§ Work task:
Using the data below, return the stretch from the line that contains "ATOM 162 O O" through the line that contains "ATOM 176 O O", both included, exactly as it stands and nothing beyond it.

§ Dataset records:
------------------------------------------------------------
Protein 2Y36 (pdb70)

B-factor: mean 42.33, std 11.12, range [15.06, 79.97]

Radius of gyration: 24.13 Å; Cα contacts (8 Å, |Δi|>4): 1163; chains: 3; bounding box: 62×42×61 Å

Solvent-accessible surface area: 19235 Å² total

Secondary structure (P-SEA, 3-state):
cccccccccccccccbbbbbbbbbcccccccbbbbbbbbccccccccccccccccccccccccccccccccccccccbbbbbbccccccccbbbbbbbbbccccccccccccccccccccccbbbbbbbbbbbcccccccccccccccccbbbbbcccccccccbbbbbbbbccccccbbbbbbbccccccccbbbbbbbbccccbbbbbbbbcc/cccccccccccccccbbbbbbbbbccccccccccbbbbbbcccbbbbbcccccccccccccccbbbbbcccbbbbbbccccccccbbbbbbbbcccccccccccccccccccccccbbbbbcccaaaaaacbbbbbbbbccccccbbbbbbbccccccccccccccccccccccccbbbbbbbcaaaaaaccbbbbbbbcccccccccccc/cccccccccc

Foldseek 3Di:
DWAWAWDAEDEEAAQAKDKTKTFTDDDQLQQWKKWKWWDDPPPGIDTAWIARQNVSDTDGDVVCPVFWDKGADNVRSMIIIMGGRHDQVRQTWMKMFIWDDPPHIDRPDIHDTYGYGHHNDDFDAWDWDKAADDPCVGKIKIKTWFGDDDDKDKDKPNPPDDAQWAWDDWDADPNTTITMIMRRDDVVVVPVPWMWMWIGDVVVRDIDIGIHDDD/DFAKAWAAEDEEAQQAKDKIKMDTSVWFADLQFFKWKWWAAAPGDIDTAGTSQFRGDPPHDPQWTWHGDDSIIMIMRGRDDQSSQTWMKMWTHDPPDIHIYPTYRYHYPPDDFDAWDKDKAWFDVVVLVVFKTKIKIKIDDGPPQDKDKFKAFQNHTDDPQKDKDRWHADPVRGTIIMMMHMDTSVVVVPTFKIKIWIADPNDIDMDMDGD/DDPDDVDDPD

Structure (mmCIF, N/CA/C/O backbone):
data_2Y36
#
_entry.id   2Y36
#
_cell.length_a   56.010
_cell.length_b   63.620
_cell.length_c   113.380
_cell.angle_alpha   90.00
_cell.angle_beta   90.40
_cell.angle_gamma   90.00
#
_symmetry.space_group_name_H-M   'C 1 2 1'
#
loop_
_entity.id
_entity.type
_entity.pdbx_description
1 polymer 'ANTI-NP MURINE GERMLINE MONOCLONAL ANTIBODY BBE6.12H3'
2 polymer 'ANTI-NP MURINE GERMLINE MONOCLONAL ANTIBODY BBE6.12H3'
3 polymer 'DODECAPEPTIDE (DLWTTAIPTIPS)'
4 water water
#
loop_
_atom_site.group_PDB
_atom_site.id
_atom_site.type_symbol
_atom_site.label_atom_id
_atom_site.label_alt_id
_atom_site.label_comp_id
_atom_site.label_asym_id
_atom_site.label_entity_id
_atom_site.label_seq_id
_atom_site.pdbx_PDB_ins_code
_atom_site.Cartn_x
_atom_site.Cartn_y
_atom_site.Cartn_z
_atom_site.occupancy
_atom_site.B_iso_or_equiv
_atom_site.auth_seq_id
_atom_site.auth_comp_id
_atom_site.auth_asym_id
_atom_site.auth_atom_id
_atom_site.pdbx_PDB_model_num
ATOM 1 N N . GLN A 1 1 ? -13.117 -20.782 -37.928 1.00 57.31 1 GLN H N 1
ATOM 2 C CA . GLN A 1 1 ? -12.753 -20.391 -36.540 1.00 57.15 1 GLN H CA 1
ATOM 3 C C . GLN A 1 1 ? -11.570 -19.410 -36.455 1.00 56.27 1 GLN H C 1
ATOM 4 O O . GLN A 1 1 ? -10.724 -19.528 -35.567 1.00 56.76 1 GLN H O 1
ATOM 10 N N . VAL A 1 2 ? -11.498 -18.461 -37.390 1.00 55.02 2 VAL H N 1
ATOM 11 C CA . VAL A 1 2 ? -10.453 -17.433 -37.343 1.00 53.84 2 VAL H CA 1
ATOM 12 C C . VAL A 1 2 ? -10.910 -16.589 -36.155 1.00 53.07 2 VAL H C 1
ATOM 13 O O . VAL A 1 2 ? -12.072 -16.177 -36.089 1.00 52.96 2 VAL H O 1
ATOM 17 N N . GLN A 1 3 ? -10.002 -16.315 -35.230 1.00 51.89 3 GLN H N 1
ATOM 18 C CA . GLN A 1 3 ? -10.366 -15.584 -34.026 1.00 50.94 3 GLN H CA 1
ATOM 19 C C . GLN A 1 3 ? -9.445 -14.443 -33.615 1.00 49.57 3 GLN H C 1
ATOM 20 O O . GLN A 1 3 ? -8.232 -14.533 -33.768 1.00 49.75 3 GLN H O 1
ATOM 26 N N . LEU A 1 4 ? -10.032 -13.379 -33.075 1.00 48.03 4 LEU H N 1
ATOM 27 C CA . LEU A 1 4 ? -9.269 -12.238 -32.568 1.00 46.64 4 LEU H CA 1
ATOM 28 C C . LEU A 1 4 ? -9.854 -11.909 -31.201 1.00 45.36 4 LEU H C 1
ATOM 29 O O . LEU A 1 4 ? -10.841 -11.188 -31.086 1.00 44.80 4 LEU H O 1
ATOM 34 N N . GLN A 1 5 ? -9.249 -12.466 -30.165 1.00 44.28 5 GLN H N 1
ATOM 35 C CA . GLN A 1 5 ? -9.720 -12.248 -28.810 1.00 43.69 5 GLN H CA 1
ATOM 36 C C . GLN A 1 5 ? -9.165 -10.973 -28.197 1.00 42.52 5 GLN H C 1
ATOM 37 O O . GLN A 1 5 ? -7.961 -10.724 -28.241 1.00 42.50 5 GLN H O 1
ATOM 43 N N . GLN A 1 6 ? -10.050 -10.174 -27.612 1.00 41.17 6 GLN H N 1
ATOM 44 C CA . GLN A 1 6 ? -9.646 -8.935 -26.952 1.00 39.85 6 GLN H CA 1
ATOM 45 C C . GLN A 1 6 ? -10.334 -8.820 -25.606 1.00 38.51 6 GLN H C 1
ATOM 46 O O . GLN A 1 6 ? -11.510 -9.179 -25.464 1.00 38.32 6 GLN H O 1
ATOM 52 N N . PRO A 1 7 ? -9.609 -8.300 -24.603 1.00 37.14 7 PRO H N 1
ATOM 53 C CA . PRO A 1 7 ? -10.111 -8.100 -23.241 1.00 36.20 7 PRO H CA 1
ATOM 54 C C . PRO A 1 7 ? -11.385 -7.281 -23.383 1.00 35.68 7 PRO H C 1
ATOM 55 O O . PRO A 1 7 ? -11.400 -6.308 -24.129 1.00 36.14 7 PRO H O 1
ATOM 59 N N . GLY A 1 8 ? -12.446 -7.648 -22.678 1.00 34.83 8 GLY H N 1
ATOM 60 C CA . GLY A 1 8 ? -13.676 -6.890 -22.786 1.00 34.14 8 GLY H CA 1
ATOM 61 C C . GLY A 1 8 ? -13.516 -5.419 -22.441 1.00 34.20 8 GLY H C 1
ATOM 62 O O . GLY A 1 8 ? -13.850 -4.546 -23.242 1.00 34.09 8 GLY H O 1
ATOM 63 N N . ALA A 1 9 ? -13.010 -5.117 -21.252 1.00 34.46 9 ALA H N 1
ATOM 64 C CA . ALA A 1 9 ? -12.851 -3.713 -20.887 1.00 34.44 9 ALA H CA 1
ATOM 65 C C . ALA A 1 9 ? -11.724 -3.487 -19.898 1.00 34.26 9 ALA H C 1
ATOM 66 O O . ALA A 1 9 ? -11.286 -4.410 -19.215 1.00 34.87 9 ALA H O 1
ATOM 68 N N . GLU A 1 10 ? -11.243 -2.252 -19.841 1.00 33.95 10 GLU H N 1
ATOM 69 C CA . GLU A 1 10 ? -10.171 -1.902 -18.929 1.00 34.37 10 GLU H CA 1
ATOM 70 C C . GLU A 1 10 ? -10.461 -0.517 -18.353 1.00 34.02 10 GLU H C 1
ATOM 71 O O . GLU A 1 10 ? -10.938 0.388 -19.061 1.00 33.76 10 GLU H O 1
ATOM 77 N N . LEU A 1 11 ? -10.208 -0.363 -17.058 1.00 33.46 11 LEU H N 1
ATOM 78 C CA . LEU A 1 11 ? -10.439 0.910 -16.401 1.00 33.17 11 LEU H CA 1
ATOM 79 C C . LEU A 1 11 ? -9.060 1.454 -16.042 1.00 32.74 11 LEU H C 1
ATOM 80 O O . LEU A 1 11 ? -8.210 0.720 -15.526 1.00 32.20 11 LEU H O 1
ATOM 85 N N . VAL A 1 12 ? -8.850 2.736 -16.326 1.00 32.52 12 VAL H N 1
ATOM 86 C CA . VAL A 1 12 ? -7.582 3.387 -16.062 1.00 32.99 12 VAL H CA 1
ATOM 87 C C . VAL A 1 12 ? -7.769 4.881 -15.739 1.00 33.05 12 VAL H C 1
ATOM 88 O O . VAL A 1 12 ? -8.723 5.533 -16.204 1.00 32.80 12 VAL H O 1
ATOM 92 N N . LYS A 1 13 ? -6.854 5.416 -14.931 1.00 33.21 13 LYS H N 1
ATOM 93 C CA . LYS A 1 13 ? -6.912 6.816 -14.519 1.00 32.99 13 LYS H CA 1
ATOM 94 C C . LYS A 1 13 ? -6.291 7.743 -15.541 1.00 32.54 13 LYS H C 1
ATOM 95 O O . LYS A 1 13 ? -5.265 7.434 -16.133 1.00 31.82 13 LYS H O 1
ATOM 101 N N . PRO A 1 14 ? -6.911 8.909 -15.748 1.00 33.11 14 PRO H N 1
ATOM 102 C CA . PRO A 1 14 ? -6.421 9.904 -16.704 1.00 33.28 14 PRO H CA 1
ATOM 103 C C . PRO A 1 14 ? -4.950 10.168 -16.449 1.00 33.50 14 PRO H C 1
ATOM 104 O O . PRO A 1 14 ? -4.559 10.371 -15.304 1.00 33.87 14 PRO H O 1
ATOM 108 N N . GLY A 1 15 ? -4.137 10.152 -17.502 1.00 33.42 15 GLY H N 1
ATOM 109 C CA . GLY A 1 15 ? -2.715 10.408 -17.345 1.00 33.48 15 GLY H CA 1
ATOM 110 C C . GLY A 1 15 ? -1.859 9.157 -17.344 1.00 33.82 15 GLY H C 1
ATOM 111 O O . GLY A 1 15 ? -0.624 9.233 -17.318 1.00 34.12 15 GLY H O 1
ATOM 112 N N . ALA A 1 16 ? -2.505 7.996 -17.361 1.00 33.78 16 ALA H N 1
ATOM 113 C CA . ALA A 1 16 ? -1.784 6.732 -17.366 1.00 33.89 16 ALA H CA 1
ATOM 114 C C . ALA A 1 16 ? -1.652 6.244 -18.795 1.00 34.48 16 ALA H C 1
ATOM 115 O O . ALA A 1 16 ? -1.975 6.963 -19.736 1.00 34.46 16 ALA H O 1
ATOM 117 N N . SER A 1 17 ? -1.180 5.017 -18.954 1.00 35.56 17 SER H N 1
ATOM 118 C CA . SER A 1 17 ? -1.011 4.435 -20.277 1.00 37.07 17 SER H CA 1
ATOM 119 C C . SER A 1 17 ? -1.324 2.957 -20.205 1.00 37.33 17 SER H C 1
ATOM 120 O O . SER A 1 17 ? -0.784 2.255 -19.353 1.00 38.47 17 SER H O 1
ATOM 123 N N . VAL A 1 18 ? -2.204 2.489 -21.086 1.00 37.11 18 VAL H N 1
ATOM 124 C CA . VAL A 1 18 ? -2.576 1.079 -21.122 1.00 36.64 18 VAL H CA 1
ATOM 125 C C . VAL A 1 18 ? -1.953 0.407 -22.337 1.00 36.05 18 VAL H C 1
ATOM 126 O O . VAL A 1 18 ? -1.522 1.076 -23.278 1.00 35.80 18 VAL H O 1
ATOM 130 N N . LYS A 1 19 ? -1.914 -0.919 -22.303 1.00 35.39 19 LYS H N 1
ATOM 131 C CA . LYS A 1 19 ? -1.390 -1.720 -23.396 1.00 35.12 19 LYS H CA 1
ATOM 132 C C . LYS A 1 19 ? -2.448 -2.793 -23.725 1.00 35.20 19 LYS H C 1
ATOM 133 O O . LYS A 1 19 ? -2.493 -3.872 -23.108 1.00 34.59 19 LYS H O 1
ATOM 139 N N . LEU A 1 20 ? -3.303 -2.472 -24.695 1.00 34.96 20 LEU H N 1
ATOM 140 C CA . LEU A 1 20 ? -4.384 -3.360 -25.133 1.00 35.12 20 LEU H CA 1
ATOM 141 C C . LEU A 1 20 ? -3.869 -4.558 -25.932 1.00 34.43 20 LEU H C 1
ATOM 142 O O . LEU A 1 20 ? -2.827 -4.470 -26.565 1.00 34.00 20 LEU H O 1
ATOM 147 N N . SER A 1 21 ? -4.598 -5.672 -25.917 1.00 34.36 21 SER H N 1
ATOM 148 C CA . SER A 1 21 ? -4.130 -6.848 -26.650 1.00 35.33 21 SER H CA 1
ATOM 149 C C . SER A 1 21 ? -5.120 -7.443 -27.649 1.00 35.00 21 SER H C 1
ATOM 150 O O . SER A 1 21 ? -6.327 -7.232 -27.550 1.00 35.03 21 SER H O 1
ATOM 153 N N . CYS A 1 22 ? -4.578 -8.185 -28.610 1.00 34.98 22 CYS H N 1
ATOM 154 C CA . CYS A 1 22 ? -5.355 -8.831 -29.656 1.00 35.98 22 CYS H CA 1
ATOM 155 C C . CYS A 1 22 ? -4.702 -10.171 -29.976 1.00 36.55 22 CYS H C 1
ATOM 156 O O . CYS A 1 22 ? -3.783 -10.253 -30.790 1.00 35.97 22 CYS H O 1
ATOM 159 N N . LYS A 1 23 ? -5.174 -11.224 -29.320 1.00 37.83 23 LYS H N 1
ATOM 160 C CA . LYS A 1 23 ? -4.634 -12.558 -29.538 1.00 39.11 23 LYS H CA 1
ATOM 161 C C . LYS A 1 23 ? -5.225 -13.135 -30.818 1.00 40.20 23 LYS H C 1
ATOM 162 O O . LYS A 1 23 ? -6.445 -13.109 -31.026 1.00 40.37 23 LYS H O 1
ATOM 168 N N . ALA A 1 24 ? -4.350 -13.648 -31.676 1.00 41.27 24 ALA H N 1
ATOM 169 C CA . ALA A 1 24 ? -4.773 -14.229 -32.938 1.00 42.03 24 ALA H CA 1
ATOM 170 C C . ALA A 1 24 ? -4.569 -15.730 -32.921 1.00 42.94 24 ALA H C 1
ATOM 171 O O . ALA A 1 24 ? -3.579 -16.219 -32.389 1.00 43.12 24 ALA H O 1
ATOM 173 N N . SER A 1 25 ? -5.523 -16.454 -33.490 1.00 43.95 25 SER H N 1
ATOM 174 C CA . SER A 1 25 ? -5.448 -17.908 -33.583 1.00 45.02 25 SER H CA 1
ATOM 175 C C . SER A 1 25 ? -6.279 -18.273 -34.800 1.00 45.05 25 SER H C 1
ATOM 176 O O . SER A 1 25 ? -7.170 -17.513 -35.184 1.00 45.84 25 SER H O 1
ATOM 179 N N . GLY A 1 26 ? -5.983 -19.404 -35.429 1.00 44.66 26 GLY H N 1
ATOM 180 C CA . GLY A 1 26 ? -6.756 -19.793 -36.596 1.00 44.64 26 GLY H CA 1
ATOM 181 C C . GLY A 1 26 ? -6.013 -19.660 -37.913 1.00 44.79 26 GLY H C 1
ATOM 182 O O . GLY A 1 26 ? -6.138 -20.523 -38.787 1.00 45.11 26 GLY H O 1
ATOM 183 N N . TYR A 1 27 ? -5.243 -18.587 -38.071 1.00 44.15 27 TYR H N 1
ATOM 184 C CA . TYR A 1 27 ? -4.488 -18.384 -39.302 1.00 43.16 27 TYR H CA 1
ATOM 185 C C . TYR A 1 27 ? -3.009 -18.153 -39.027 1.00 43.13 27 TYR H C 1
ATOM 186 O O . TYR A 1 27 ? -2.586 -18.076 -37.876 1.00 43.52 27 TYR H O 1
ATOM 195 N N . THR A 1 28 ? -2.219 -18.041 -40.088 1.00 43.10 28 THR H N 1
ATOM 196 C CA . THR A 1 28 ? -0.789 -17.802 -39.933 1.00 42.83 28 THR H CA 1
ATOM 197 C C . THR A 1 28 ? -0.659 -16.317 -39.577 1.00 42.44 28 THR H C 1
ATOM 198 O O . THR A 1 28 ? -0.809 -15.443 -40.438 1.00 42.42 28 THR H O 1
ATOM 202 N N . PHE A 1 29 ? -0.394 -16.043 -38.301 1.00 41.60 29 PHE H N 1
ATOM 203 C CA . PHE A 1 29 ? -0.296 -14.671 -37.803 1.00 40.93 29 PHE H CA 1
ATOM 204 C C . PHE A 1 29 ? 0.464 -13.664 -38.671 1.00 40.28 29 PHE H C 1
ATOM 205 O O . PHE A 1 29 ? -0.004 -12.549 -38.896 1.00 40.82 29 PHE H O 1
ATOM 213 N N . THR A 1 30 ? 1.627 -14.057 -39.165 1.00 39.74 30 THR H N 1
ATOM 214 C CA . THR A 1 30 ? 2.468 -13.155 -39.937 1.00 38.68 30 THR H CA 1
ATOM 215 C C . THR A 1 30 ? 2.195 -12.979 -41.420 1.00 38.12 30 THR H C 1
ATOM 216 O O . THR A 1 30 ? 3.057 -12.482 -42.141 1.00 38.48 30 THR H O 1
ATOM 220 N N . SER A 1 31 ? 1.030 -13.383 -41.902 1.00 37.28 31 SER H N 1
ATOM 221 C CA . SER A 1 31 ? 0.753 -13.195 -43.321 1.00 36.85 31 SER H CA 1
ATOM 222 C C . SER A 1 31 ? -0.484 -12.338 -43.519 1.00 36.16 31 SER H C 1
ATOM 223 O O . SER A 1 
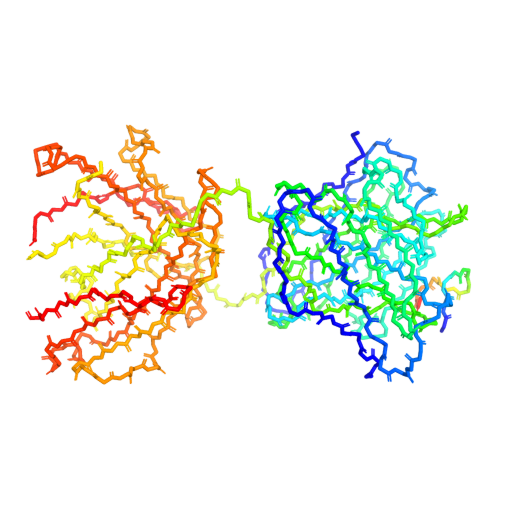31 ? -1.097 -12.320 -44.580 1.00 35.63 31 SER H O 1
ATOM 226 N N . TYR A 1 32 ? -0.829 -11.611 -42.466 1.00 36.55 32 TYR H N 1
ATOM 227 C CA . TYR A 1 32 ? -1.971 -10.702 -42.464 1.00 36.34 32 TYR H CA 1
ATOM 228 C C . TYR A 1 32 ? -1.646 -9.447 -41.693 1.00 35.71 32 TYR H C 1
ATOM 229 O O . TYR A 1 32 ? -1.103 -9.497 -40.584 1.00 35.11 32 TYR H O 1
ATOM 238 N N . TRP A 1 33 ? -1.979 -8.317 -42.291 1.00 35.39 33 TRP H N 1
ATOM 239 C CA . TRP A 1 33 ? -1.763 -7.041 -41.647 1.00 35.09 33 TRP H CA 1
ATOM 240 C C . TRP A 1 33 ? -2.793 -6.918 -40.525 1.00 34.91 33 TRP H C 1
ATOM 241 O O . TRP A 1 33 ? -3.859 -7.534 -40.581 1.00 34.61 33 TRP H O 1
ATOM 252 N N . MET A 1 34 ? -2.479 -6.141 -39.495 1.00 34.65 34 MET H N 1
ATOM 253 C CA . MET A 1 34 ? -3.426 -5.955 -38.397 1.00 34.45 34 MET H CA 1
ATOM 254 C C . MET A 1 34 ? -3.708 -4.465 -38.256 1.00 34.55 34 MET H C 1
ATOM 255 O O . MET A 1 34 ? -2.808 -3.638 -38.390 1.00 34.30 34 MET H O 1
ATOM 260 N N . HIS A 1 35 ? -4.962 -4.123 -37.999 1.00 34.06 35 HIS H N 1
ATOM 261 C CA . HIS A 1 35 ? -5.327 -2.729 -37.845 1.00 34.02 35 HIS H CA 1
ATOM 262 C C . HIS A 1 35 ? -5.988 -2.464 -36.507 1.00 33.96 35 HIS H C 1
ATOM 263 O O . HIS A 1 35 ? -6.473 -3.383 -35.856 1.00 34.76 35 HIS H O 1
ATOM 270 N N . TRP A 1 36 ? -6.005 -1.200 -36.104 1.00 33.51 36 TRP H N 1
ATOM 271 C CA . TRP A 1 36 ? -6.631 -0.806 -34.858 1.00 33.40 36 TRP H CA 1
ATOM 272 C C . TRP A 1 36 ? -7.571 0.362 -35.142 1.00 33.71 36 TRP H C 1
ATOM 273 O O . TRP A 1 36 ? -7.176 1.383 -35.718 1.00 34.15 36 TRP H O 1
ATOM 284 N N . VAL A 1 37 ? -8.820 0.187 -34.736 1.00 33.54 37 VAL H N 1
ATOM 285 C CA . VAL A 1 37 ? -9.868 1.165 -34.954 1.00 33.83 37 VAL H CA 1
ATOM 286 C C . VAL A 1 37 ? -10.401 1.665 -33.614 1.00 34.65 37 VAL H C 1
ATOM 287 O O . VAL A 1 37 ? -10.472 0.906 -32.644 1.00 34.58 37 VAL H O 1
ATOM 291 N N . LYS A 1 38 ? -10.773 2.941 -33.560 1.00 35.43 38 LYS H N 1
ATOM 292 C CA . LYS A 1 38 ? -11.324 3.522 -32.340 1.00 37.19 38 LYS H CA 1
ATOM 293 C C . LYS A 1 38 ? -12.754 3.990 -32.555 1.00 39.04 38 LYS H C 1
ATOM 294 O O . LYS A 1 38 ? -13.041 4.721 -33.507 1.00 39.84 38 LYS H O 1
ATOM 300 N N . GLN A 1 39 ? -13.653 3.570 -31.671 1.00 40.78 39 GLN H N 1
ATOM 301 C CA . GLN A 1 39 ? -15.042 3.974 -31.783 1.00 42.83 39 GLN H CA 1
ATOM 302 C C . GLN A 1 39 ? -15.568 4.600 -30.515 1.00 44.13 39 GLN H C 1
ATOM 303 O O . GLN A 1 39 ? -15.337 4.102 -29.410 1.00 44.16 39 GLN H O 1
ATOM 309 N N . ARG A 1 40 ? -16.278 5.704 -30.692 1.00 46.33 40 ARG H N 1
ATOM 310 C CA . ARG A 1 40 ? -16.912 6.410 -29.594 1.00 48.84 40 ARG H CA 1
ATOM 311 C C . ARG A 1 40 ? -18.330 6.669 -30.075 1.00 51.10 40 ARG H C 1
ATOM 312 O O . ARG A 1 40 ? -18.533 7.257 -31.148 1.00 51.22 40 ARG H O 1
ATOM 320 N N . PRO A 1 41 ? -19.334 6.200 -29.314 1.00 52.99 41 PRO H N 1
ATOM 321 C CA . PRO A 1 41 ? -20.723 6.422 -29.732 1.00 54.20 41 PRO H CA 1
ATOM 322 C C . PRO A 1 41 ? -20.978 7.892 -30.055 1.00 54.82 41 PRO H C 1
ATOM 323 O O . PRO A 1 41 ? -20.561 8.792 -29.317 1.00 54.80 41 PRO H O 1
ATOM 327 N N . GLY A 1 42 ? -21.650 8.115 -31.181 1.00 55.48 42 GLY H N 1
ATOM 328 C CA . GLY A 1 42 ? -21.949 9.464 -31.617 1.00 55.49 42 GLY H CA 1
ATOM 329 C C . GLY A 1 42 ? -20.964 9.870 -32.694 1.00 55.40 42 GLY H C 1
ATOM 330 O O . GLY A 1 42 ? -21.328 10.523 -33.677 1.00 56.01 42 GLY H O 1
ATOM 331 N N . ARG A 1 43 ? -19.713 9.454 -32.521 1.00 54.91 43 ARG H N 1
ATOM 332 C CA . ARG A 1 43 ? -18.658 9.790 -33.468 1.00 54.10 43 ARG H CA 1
------------------------------------------------------------
§ Answer for the task:
ATOM 162 O O . LYS A 1 23 ? -6.445 -13.109 -31.026 1.00 40.37 23 LYS H O 1
ATOM 168 N N . ALA A 1 24 ? -4.350 -13.648 -31.676 1.00 41.27 24 ALA H N 1
ATOM 169 C CA . ALA A 1 24 ? -4.773 -14.229 -32.938 1.00 42.03 24 ALA H CA 1
ATOM 170 C C . ALA A 1 24 ? -4.569 -15.730 -32.921 1.00 42.94 24 ALA H C 1
ATOM 171 O O . ALA A 1 24 ? -3.579 -16.219 -32.389 1.00 43.12 24 ALA H O 1
ATOM 173 N N . SER A 1 25 ? -5.523 -16.454 -33.490 1.00 43.95 25 SER H N 1
ATOM 174 C CA . SER A 1 25 ? -5.448 -17.908 -33.583 1.00 45.02 25 SER H CA 1
ATOM 175 C C . SER A 1 25 ? -6.279 -18.273 -34.800 1.00 45.05 25 SER H C 1
ATOM 176 O O . SER A 1 25 ? -7.170 -17.513 -35.184 1.00 45.84 25 SER H O 1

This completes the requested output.